NSFOCUS AI-Scan Typical Capabilities: Large Language Model Adversarial Defense Capability Assessment

July 16, 2025 | NSFOCUS

Large language model (LLM) adversarial attacks refer to techniques that deceive LLMs through carefully-designed input samples (adversarial samples) to produce incorrect predictions or behaviors. In this regard, AI-Scan provides LLM adversarial defense capability assessment, allowing users to select an adversarial attack assessment template for one-click task assignment and generate an adversarial defense capability assessment report.

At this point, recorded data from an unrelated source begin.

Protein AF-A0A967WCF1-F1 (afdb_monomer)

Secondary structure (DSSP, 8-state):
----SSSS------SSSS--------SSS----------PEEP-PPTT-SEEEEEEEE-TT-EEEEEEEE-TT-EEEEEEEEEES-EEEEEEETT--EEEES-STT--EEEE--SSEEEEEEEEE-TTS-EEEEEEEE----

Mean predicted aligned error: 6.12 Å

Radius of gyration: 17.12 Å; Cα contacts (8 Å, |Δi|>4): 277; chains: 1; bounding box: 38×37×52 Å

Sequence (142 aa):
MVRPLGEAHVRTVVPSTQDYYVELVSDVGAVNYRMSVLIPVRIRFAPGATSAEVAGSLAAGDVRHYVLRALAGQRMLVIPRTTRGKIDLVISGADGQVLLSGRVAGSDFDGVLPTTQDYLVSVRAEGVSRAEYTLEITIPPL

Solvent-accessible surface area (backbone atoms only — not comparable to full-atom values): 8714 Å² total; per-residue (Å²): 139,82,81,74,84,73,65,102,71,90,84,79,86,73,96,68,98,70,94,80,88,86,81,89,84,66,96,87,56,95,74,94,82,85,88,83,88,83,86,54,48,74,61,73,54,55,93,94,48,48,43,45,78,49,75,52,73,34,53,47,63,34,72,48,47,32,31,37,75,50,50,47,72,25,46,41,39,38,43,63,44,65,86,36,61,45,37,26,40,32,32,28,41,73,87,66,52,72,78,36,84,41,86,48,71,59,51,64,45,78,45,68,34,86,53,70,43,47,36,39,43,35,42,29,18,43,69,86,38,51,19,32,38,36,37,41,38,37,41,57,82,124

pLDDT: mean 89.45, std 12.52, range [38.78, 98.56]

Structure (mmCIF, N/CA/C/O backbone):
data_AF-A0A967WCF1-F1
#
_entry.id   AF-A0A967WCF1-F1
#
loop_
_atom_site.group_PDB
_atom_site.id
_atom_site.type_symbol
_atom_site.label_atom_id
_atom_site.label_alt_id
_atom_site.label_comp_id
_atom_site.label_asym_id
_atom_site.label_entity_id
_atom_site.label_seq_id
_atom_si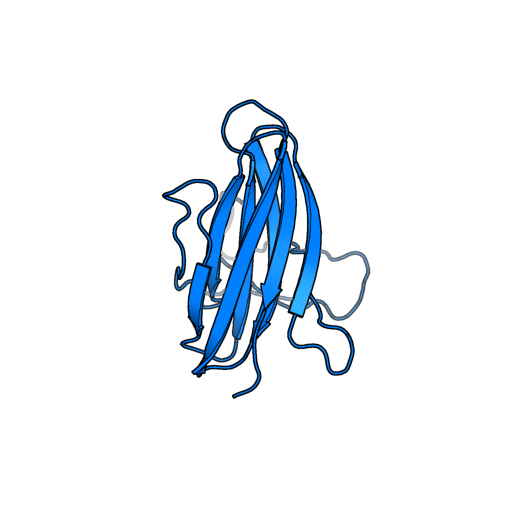te.pdbx_PDB_ins_code
_atom_site.Cartn_x
_atom_site.Cartn_y
_atom_site.Cartn_z
_atom_site.occupancy
_atom_site.B_iso_or_equiv
_atom_site.auth_seq_id
_atom_site.auth_comp_id
_atom_site.auth_asym_id
_atom_site.auth_atom_id
_atom_site.pdbx_PDB_model_num
ATOM 1 N N . MET A 1 1 ? -3.985 -18.670 -15.664 1.00 42.84 1 MET A N 1
ATOM 2 C CA . MET A 1 1 ? -3.691 -17.910 -16.897 1.00 42.84 1 MET A CA 1
ATOM 3 C C . MET A 1 1 ? -4.388 -16.568 -16.766 1.00 42.84 1 MET A C 1
ATOM 5 O O . MET A 1 1 ? -5.602 -16.579 -16.615 1.00 42.84 1 MET A O 1
ATOM 9 N N . VAL A 1 2 ? -3.670 -15.443 -16.729 1.00 40.50 2 VAL A N 1
ATOM 10 C CA . VAL A 1 2 ? -4.325 -14.126 -16.769 1.00 40.50 2 VAL A CA 1
ATOM 11 C C . VAL A 1 2 ? -4.059 -13.509 -18.134 1.00 40.50 2 VAL A C 1
ATOM 13 O O . VAL A 1 2 ? -2.907 -13.292 -18.486 1.00 40.50 2 VAL A O 1
ATOM 16 N N . ARG A 1 3 ? -5.119 -13.301 -18.919 1.00 43.38 3 ARG A N 1
ATOM 17 C CA . ARG A 1 3 ? -5.065 -12.630 -20.223 1.00 43.38 3 ARG A CA 1
ATOM 18 C C . ARG A 1 3 ? -5.572 -11.201 -20.054 1.00 43.38 3 ARG A C 1
ATOM 20 O O . ARG A 1 3 ? -6.760 -11.051 -19.780 1.00 43.38 3 ARG A O 1
ATOM 27 N N . PRO A 1 4 ? -4.747 -10.164 -20.237 1.00 47.22 4 PRO A N 1
ATOM 28 C CA . PRO A 1 4 ? -5.276 -8.826 -20.420 1.00 47.22 4 PRO A CA 1
ATOM 29 C C . PRO A 1 4 ? -5.638 -8.621 -21.900 1.00 47.22 4 PRO A C 1
ATOM 31 O O . PRO A 1 4 ? -4.769 -8.557 -22.765 1.00 47.22 4 PRO A O 1
ATOM 34 N N . LEU A 1 5 ? -6.940 -8.535 -22.179 1.00 38.78 5 LEU A N 1
ATOM 35 C CA . LEU A 1 5 ? -7.507 -7.908 -23.376 1.00 38.78 5 LEU A CA 1
ATOM 36 C C . LEU A 1 5 ? -7.992 -6.524 -22.924 1.00 38.78 5 LEU A C 1
ATOM 38 O O . LEU A 1 5 ? -9.078 -6.409 -22.365 1.00 38.78 5 LEU A O 1
ATOM 42 N N . GLY A 1 6 ? -7.162 -5.495 -23.106 1.00 48.41 6 GLY A N 1
ATOM 43 C CA . GLY A 1 6 ? -7.430 -4.150 -22.578 1.00 48.41 6 GLY A CA 1
ATOM 44 C C . GLY A 1 6 ? -7.133 -4.002 -21.077 1.00 48.41 6 GLY A C 1
ATOM 45 O O . GLY A 1 6 ? -7.261 -4.949 -20.312 1.00 48.41 6 GLY A O 1
ATOM 46 N N . GLU A 1 7 ? -6.686 -2.795 -20.709 1.00 53.03 7 GLU A N 1
ATOM 47 C CA . GLU A 1 7 ? -5.973 -2.407 -19.475 1.00 53.03 7 GLU A CA 1
ATOM 48 C C . GLU A 1 7 ? -4.679 -3.198 -19.196 1.00 53.03 7 GLU A C 1
ATOM 50 O O . GLU A 1 7 ? -4.663 -4.373 -18.848 1.00 53.03 7 GLU A O 1
ATOM 55 N N . ALA A 1 8 ? -3.540 -2.510 -19.339 1.00 64.69 8 ALA A N 1
ATOM 56 C CA . ALA A 1 8 ? -2.180 -3.059 -19.276 1.00 64.69 8 ALA A CA 1
ATOM 57 C C . ALA A 1 8 ? -1.718 -3.516 -17.872 1.00 64.69 8 ALA A C 1
ATOM 59 O O . ALA A 1 8 ? -0.518 -3.565 -17.601 1.00 64.69 8 ALA A O 1
ATOM 60 N N . HIS A 1 9 ? -2.646 -3.826 -16.963 1.00 69.50 9 HIS A N 1
ATOM 61 C CA . HIS A 1 9 ? -2.341 -4.207 -15.589 1.00 69.50 9 HIS A CA 1
ATOM 62 C C . HIS A 1 9 ? -3.222 -5.366 -15.137 1.00 69.50 9 HIS A C 1
ATOM 64 O O . HIS A 1 9 ? -4.444 -5.284 -15.119 1.00 69.50 9 HIS A O 1
ATOM 70 N N . VAL A 1 10 ? -2.573 -6.436 -14.692 1.00 75.06 10 VAL A N 1
ATOM 71 C CA . VAL A 1 10 ? -3.222 -7.548 -14.007 1.00 75.06 10 VAL A CA 1
ATOM 72 C C . VAL A 1 10 ? -2.943 -7.423 -12.516 1.00 75.06 10 VAL A C 1
ATOM 74 O O . VAL A 1 10 ? -1.787 -7.333 -12.104 1.00 75.06 10 VAL A O 1
ATOM 77 N N . ARG A 1 11 ? -3.997 -7.477 -11.698 1.00 77.00 11 ARG A N 1
ATOM 78 C CA . ARG A 1 11 ? -3.892 -7.635 -10.243 1.00 77.00 11 ARG A CA 1
ATOM 79 C C . ARG A 1 11 ? -4.655 -8.881 -9.827 1.00 77.00 11 ARG A C 1
ATOM 81 O O . ARG A 1 11 ? -5.835 -9.016 -10.125 1.00 77.00 11 ARG A O 1
ATOM 88 N N . THR A 1 12 ? -3.983 -9.794 -9.137 1.00 82.06 12 THR A N 1
ATOM 89 C CA . THR A 1 12 ? -4.610 -11.009 -8.614 1.00 82.06 12 THR A CA 1
ATOM 90 C C . THR A 1 12 ? -3.957 -11.426 -7.307 1.00 82.06 12 THR A C 1
ATOM 92 O O . THR A 1 12 ? -2.767 -11.195 -7.094 1.00 82.06 12 THR A O 1
ATOM 95 N N . VAL A 1 13 ? -4.734 -12.076 -6.442 1.00 83.38 13 VAL A N 1
ATOM 96 C CA . VAL A 1 13 ? -4.179 -12.878 -5.352 1.00 83.38 13 VAL A CA 1
ATOM 97 C C . VAL A 1 13 ? -3.799 -14.225 -5.947 1.00 83.38 13 VAL A C 1
ATOM 99 O O . VAL A 1 13 ? -4.607 -14.860 -6.624 1.00 83.38 13 VAL A O 1
ATOM 102 N N . VAL A 1 14 ? -2.556 -14.636 -5.738 1.00 85.56 14 VAL A N 1
ATOM 103 C CA . VAL A 1 14 ? -2.107 -15.964 -6.146 1.00 85.56 14 VAL A CA 1
ATOM 104 C C . VAL A 1 14 ? -2.525 -17.007 -5.097 1.00 85.56 14 VAL A C 1
ATOM 106 O O . VAL A 1 14 ? -2.550 -16.683 -3.907 1.00 85.56 14 VAL A O 1
ATOM 109 N N . PRO A 1 15 ? -2.897 -18.234 -5.502 1.00 86.81 15 PRO A N 1
ATOM 110 C CA . PRO A 1 15 ? -3.532 -19.209 -4.609 1.00 86.81 15 PRO A CA 1
ATOM 111 C C . PRO A 1 15 ? -2.605 -19.769 -3.519 1.00 86.81 15 PRO A C 1
ATOM 113 O O . PRO A 1 15 ? -3.079 -20.146 -2.450 1.00 86.81 15 PRO A O 1
ATOM 116 N N . SER A 1 16 ? -1.299 -19.831 -3.774 1.00 88.19 16 SER A N 1
ATOM 117 C CA . SER A 1 16 ? -0.297 -20.410 -2.868 1.00 88.19 16 SER A CA 1
ATOM 118 C C . SER A 1 16 ? 1.072 -19.741 -3.025 1.00 88.19 16 SER A C 1
ATOM 120 O O . SER A 1 16 ? 1.331 -19.041 -4.004 1.00 88.19 16 SER A O 1
ATOM 122 N N . THR A 1 17 ? 1.980 -19.960 -2.076 1.00 88.50 17 THR A N 1
ATOM 123 C CA . THR A 1 17 ? 3.391 -19.589 -2.239 1.00 88.50 17 THR A CA 1
ATOM 124 C C . THR A 1 17 ? 4.095 -20.667 -3.053 1.00 88.50 17 THR A C 1
ATOM 126 O O . THR A 1 17 ? 4.312 -21.770 -2.560 1.00 88.50 17 THR A O 1
ATOM 129 N N . GLN A 1 18 ? 4.415 -20.352 -4.301 1.00 91.25 18 GLN A N 1
ATOM 130 C CA . GLN A 1 18 ? 5.109 -21.231 -5.239 1.00 91.25 18 GLN A CA 1
ATOM 131 C C . GLN A 1 18 ? 5.681 -20.393 -6.383 1.00 91.25 18 GLN A C 1
ATOM 133 O O . GLN A 1 18 ? 5.469 -19.177 -6.434 1.00 91.25 18 GLN A O 1
ATOM 138 N N . ASP A 1 19 ? 6.345 -21.051 -7.324 1.00 90.31 19 ASP A N 1
ATOM 139 C CA . ASP A 1 19 ? 6.789 -20.409 -8.550 1.00 90.31 19 ASP A CA 1
ATOM 140 C C . ASP A 1 19 ? 5.602 -20.153 -9.486 1.00 90.31 19 ASP A C 1
ATOM 142 O O . ASP A 1 19 ? 4.744 -21.014 -9.706 1.00 90.31 19 ASP A O 1
ATOM 146 N N . TYR A 1 20 ? 5.550 -18.943 -10.040 1.00 88.56 20 TYR A N 1
ATOM 147 C CA . TYR A 1 20 ? 4.539 -18.531 -11.007 1.00 88.56 20 TYR A CA 1
ATOM 148 C C . TYR A 1 20 ? 5.206 -18.103 -12.303 1.00 88.56 20 TYR A C 1
ATOM 150 O O . TYR A 1 20 ? 6.132 -17.294 -12.305 1.00 88.56 20 TYR A O 1
ATOM 158 N N . TYR A 1 21 ? 4.668 -18.597 -13.412 1.00 88.12 21 TYR A N 1
ATOM 159 C CA . TYR A 1 21 ? 5.041 -18.159 -14.748 1.00 88.12 21 TYR A CA 1
ATOM 160 C C . TYR A 1 21 ? 4.034 -17.124 -15.239 1.00 88.12 21 TYR A C 1
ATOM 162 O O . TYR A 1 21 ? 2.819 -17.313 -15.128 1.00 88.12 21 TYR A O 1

Specifically, adversarial attacks are categorized into the following seven types:

01 Model Hallucination

Model hallucination occurs when a LLM generates content that appears plausible but is incorrect, fabricated, or irrelevant to the input, this includes attack types such as factual hallucination and faithful hallucination.

02 Meta-Prompt Leakage

Meta-prompt leakage refers to situations where a LLLM inadvertently exposes its internally preset system-level prompts while responding to user requests, revealing underlying instructions, rules, or preferences that should remain hidden. This includes attack types such as keyword positioning leakage and assumed scenario leakage.

03 Model Jailbreak Attack

Model jailbreak attack refers to bypassing the security restrictions of LLM systems through specific technical means, causing them to violate preset ethical guidelines, content review rules or terms of use, thereby generating otherwise prohibited output, such as violence, illegality, privacy leakage and other content. Attack types include DAN, assumed scenario jailbreak, assumed role jailbreak and adversarial suffix attacks.

04 Role Escape Attack

Role escape attack refers to users inducing LLMs to deviate from their preset roles or behavioral norms through specific means, so that they break through the security boundaries, ethical limits or functional constraints set by developers and perform operations that should be prohibited. Such attacks usually target role-playing AI (such as customer service assistants, audit robots, etc.) with the aim of making the model “forget” its duties and act according to the attacker’s intentions. Attack types include assumed role escape, assumed scenario escape, role escape by ignoring previous instructions, and prompt goal hijacking.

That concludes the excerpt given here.